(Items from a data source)
------------

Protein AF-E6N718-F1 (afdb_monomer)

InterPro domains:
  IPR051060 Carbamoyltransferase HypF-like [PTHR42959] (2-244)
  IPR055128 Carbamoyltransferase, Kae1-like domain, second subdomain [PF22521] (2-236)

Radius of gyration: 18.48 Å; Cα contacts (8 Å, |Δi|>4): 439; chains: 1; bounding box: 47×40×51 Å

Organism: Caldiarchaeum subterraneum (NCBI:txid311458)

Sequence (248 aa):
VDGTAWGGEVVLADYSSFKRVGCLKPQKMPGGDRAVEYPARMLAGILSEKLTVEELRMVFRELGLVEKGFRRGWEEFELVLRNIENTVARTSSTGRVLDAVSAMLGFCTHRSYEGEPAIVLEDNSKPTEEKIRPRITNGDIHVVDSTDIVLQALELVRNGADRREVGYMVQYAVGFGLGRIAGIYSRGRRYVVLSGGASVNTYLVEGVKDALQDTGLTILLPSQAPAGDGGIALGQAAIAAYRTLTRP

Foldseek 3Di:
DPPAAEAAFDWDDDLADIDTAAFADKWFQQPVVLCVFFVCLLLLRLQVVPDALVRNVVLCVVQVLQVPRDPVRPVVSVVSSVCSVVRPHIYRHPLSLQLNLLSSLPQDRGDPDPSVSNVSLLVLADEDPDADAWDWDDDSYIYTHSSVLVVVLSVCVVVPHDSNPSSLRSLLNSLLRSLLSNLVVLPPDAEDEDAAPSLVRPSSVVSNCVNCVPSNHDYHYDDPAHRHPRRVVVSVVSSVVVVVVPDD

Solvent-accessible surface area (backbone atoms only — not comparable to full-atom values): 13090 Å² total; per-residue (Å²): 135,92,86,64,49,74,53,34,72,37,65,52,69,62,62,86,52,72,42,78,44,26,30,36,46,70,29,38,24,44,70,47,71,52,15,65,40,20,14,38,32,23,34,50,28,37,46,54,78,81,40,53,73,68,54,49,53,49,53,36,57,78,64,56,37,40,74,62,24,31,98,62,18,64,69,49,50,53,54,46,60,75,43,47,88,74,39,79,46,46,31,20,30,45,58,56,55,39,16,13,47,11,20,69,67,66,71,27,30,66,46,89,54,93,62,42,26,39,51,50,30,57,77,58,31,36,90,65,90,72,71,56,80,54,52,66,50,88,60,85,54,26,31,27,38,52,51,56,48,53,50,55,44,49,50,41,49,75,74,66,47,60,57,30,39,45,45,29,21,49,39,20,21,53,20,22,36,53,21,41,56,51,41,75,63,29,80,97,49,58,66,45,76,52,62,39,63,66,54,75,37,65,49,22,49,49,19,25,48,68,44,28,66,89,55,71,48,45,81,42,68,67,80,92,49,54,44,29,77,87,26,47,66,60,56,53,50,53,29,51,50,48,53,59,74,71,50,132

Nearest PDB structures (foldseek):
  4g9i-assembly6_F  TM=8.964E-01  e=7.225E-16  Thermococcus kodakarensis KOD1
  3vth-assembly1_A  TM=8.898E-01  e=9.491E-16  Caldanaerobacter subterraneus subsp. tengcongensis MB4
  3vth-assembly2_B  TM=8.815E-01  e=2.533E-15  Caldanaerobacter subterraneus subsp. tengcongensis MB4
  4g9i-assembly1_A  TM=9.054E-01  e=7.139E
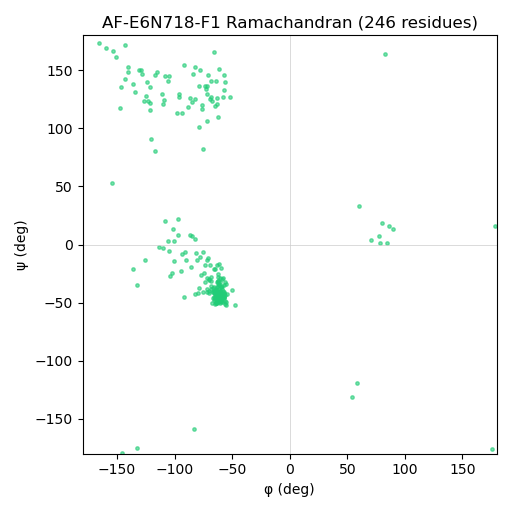-15  Thermococcus kodakarensis KOD1
  4g9i-assembly4_D  TM=8.827E-01  e=7.139E-15  Thermococcus kodakarensis KOD1

Secondary structure (DSSP, 8-state):
--SSB--SEEEEE-SS-EEEEEEEPPEE-TTTTHHHHSHHHHHHHHHTTTS-HHHHHHHHHHTTHHHHHSTTTHHHHHHHHHHGGG---EE--HHHHHHHHHHHHTS-SS-SSTTHHHHHHHHH----S------B--SSSEEE-HHHHHHHHHHHHHTT--HHHHHHHHHHHHHHHHHHHHHHT-TT--EEE--SGGGG-HHHHHHHHHHHTTS-PEEE--SSS-SSGGGHHHHHHHHHHHHHHT--

pLDDT: mean 95.35, std 5.02, range [56.69, 98.88]

Structure (mmCIF, N/CA/C/O backbone):
data_AF-E6N718-F1
#
_entry.id   AF-E6N718-F1
#
loop_
_atom_site.group_PDB
_atom_site.id
_atom_site.type_symbol
_atom_site.label_atom_id
_atom_site.label_alt_id
_atom_site.label_comp_id
_atom_site.label_asym_id
_atom_site.label_entity_id
_atom_site.label_seq_id
_atom_site.pdbx_PDB_ins_code
_atom_site.Cartn_x
_atom_site.Cartn_y
_atom_site.Cartn_z
_atom_site.occupancy
_atom_site.B_iso_or_equiv
_atom_site.auth_seq_id
_atom_site.auth_comp_id
_atom_site.auth_asym_id
_atom_site.auth_atom_id
_atom_site.pdbx_PDB_model_num
ATOM 1 N N . VAL A 1 1 ? -4.367 16.866 13.116 1.00 67.50 1 VAL A N 1
ATOM 2 C CA . VAL A 1 1 ? -3.736 16.034 12.060 1.00 67.50 1 VAL A CA 1
ATOM 3 C C . VAL A 1 1 ? -2.412 16.673 11.679 1.00 67.50 1 VAL A C 1
ATOM 5 O O . VAL A 1 1 ? -2.294 17.880 11.836 1.00 67.50 1 VAL A O 1
ATOM 8 N N . ASP A 1 2 ? -1.425 15.883 11.265 1.00 76.81 2 ASP A N 1
ATOM 9 C CA . ASP A 1 2 ? -0.011 16.286 11.111 1.00 76.81 2 ASP A CA 1
ATOM 10 C C . ASP A 1 2 ? 0.337 16.918 9.745 1.00 76.81 2 ASP A C 1
ATOM 12 O O . ASP A 1 2 ? 1.505 17.146 9.448 1.00 76.81 2 ASP A O 1
ATOM 16 N N . GLY A 1 3 ? -0.668 17.204 8.911 1.00 72.81 3 GLY A N 1
ATOM 17 C CA . GLY A 1 3 ? -0.488 17.825 7.595 1.00 72.81 3 GLY A CA 1
ATOM 18 C C . GLY A 1 3 ? -0.006 16.873 6.494 1.00 72.81 3 GLY A C 1
ATOM 19 O O . GLY A 1 3 ? 0.162 17.313 5.360 1.00 72.81 3 GLY A O 1
ATOM 20 N N . THR A 1 4 ? 0.191 15.582 6.789 1.00 80.25 4 THR A N 1
ATOM 21 C CA . THR A 1 4 ? 0.566 14.572 5.785 1.00 80.25 4 THR A CA 1
ATOM 22 C C . THR A 1 4 ? -0.657 13.876 5.181 1.00 80.25 4 THR A C 1
ATOM 24 O O . THR A 1 4 ? -1.719 13.800 5.800 1.00 80.25 4 THR A O 1
ATOM 27 N N . ALA A 1 5 ? -0.523 13.355 3.956 1.00 88.88 5 ALA A N 1
ATOM 28 C CA . ALA A 1 5 ? -1.610 12.659 3.268 1.00 88.88 5 ALA A CA 1
ATOM 29 C C . ALA A 1 5 ? -1.763 11.218 3.790 1.00 88.88 5 ALA A C 1
ATOM 31 O O . ALA A 1 5 ? -0.994 10.326 3.415 1.00 88.88 5 ALA A O 1
ATOM 32 N N . TRP A 1 6 ? -2.756 10.998 4.653 1.00 95.06 6 TRP A N 1
ATOM 33 C CA . TRP A 1 6 ? -3.060 9.699 5.264 1.00 95.06 6 TRP A CA 1
ATOM 34 C C . TRP A 1 6 ? -3.898 8.803 4.343 1.00 95.06 6 TRP A C 1
ATOM 36 O O . TRP A 1 6 ? -4.676 9.285 3.524 1.00 95.06 6 TRP A O 1
ATOM 46 N N . GLY A 1 7 ? -3.772 7.483 4.501 1.00 93.38 7 GLY A N 1
ATOM 47 C CA . GLY A 1 7 ? -4.625 6.520 3.783 1.00 93.38 7 GLY A CA 1
ATOM 48 C C . GLY A 1 7 ? -4.327 5.043 4.054 1.00 93.38 7 GLY A C 1
ATOM 49 O O . GLY A 1 7 ? -4.729 4.176 3.280 1.00 93.38 7 GLY A O 1
ATOM 50 N N . GLY A 1 8 ? -3.587 4.749 5.117 1.00 96.88 8 GLY A N 1
ATOM 51 C CA . GLY A 1 8 ? -3.217 3.402 5.544 1.00 96.88 8 GLY A CA 1
ATOM 52 C C . GLY A 1 8 ? -2.961 3.414 7.040 1.00 96.88 8 GLY A C 1
ATOM 53 O O . GLY A 1 8 ? -1.873 3.077 7.485 1.00 96.88 8 GLY A O 1
ATOM 54 N N . GLU A 1 9 ? -3.931 3.928 7.795 1.00 97.62 9 GLU A N 1
ATOM 55 C CA . GLU A 1 9 ? -3.805 4.248 9.216 1.00 97.62 9 GLU A CA 1
ATO
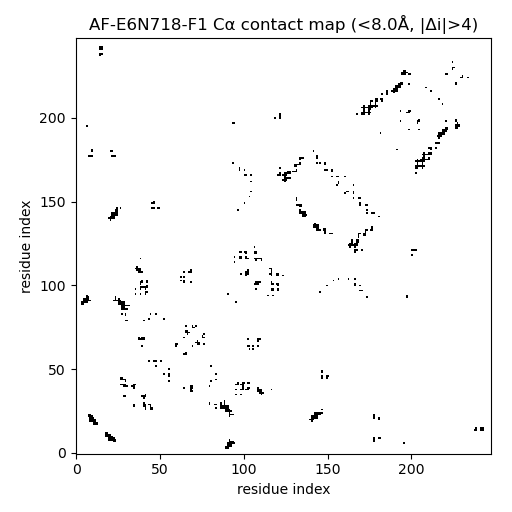M 56 C C . GLU A 1 9 ? -4.511 3.220 10.093 1.00 97.62 9 GLU A C 1
ATOM 58 O O . GLU A 1 9 ? -5.597 2.747 9.764 1.00 97.62 9 GLU A O 1
ATOM 63 N N . VAL A 1 10 ? -3.936 2.960 11.263 1.00 98.00 10 VAL A N 1
ATOM 64 C CA . VAL A 1 10 ? -4.600 2.285 12.376 1.00 98.00 10 VAL A CA 1
ATOM 65 C C . VAL A 1 10 ? -4.823 3.311 13.475 1.00 98.00 10 VAL A C 1
ATOM 67 O O . VAL A 1 10 ? -3.884 3.930 13.992 1.00 98.00 10 VAL A O 1
ATOM 70 N N . VAL A 1 11 ? -6.090 3.505 13.828 1.00 97.31 11 VAL A N 1
ATOM 71 C CA . VAL A 1 11 ? -6.518 4.495 14.814 1.00 97.31 11 VAL A CA 1
ATOM 72 C C . VAL A 1 11 ? -7.324 3.824 15.918 1.00 97.31 11 VAL A C 1
ATOM 74 O O . VAL A 1 11 ? -8.150 2.949 15.669 1.00 97.31 11 VAL A O 1
ATOM 77 N N . LEU A 1 12 ? -7.101 4.259 17.153 1.00 96.75 12 LEU A N 1
ATOM 78 C CA . LEU A 1 12 ? -8.018 4.015 18.259 1.00 96.75 12 LEU A CA 1
ATOM 79 C C . LEU A 1 12 ? -9.012 5.164 18.260 1.00 96.75 12 LEU A C 1
ATOM 81 O O . LEU A 1 12 ? -8.588 6.308 18.403 1.00 96.75 12 LEU A O 1
ATOM 85 N N . ALA A 1 13 ? -10.296 4.886 18.076 1.00 95.12 13 ALA A N 1
ATOM 86 C CA . ALA A 1 13 ? -11.293 5.935 17.926 1.00 95.12 13 ALA A CA 1
ATOM 87 C C . ALA A 1 13 ? -12.601 5.605 18.643 1.00 95.12 13 ALA A C 1
ATOM 89 O O . ALA A 1 13 ? -13.010 4.447 18.727 1.00 95.12 13 ALA A O 1
ATOM 90 N N . ASP A 1 14 ? -13.256 6.664 19.101 1.00 92.69 14 ASP A N 1
ATOM 91 C CA . ASP A 1 14 ? -14.669 6.720 19.449 1.00 92.69 14 ASP A CA 1
ATOM 92 C C . ASP A 1 14 ? -15.287 7.984 18.814 1.00 92.69 14 ASP A C 1
ATOM 94 O O . ASP A 1 14 ? -14.637 8.700 18.047 1.00 92.69 14 ASP A O 1
ATOM 98 N N . TYR A 1 15 ? -16.557 8.276 19.101 1.00 93.19 15 TYR A N 1
ATOM 99 C CA . TYR A 1 15 ? -17.227 9.456 18.541 1.00 93.19 15 TYR A CA 1
ATOM 100 C C . TYR A 1 15 ? -16.728 10.797 19.114 1.00 93.19 15 TYR A C 1
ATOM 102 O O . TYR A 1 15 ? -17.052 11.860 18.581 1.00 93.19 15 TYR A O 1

------------

Beginning with the first line of the entries, repeat each line exactly until you have reproduced the one containing "Radius of gyration: 18.48", and add nothing further.

Protein AF-E6N718-F1 (afdb_monomer)

InterPro domains:
  IPR051060 Carbamoyltransferase HypF-like [PTHR42959] (2-244)
  IPR055128 Carbamoyltransferase, Kae1-like domain, second subdomain [PF22521] (2-236)

Radius of gyration: 18.48 Å; Cα contacts (8 Å, |Δi|>4): 439; chains: 1; bounding box: 47×40×51 Å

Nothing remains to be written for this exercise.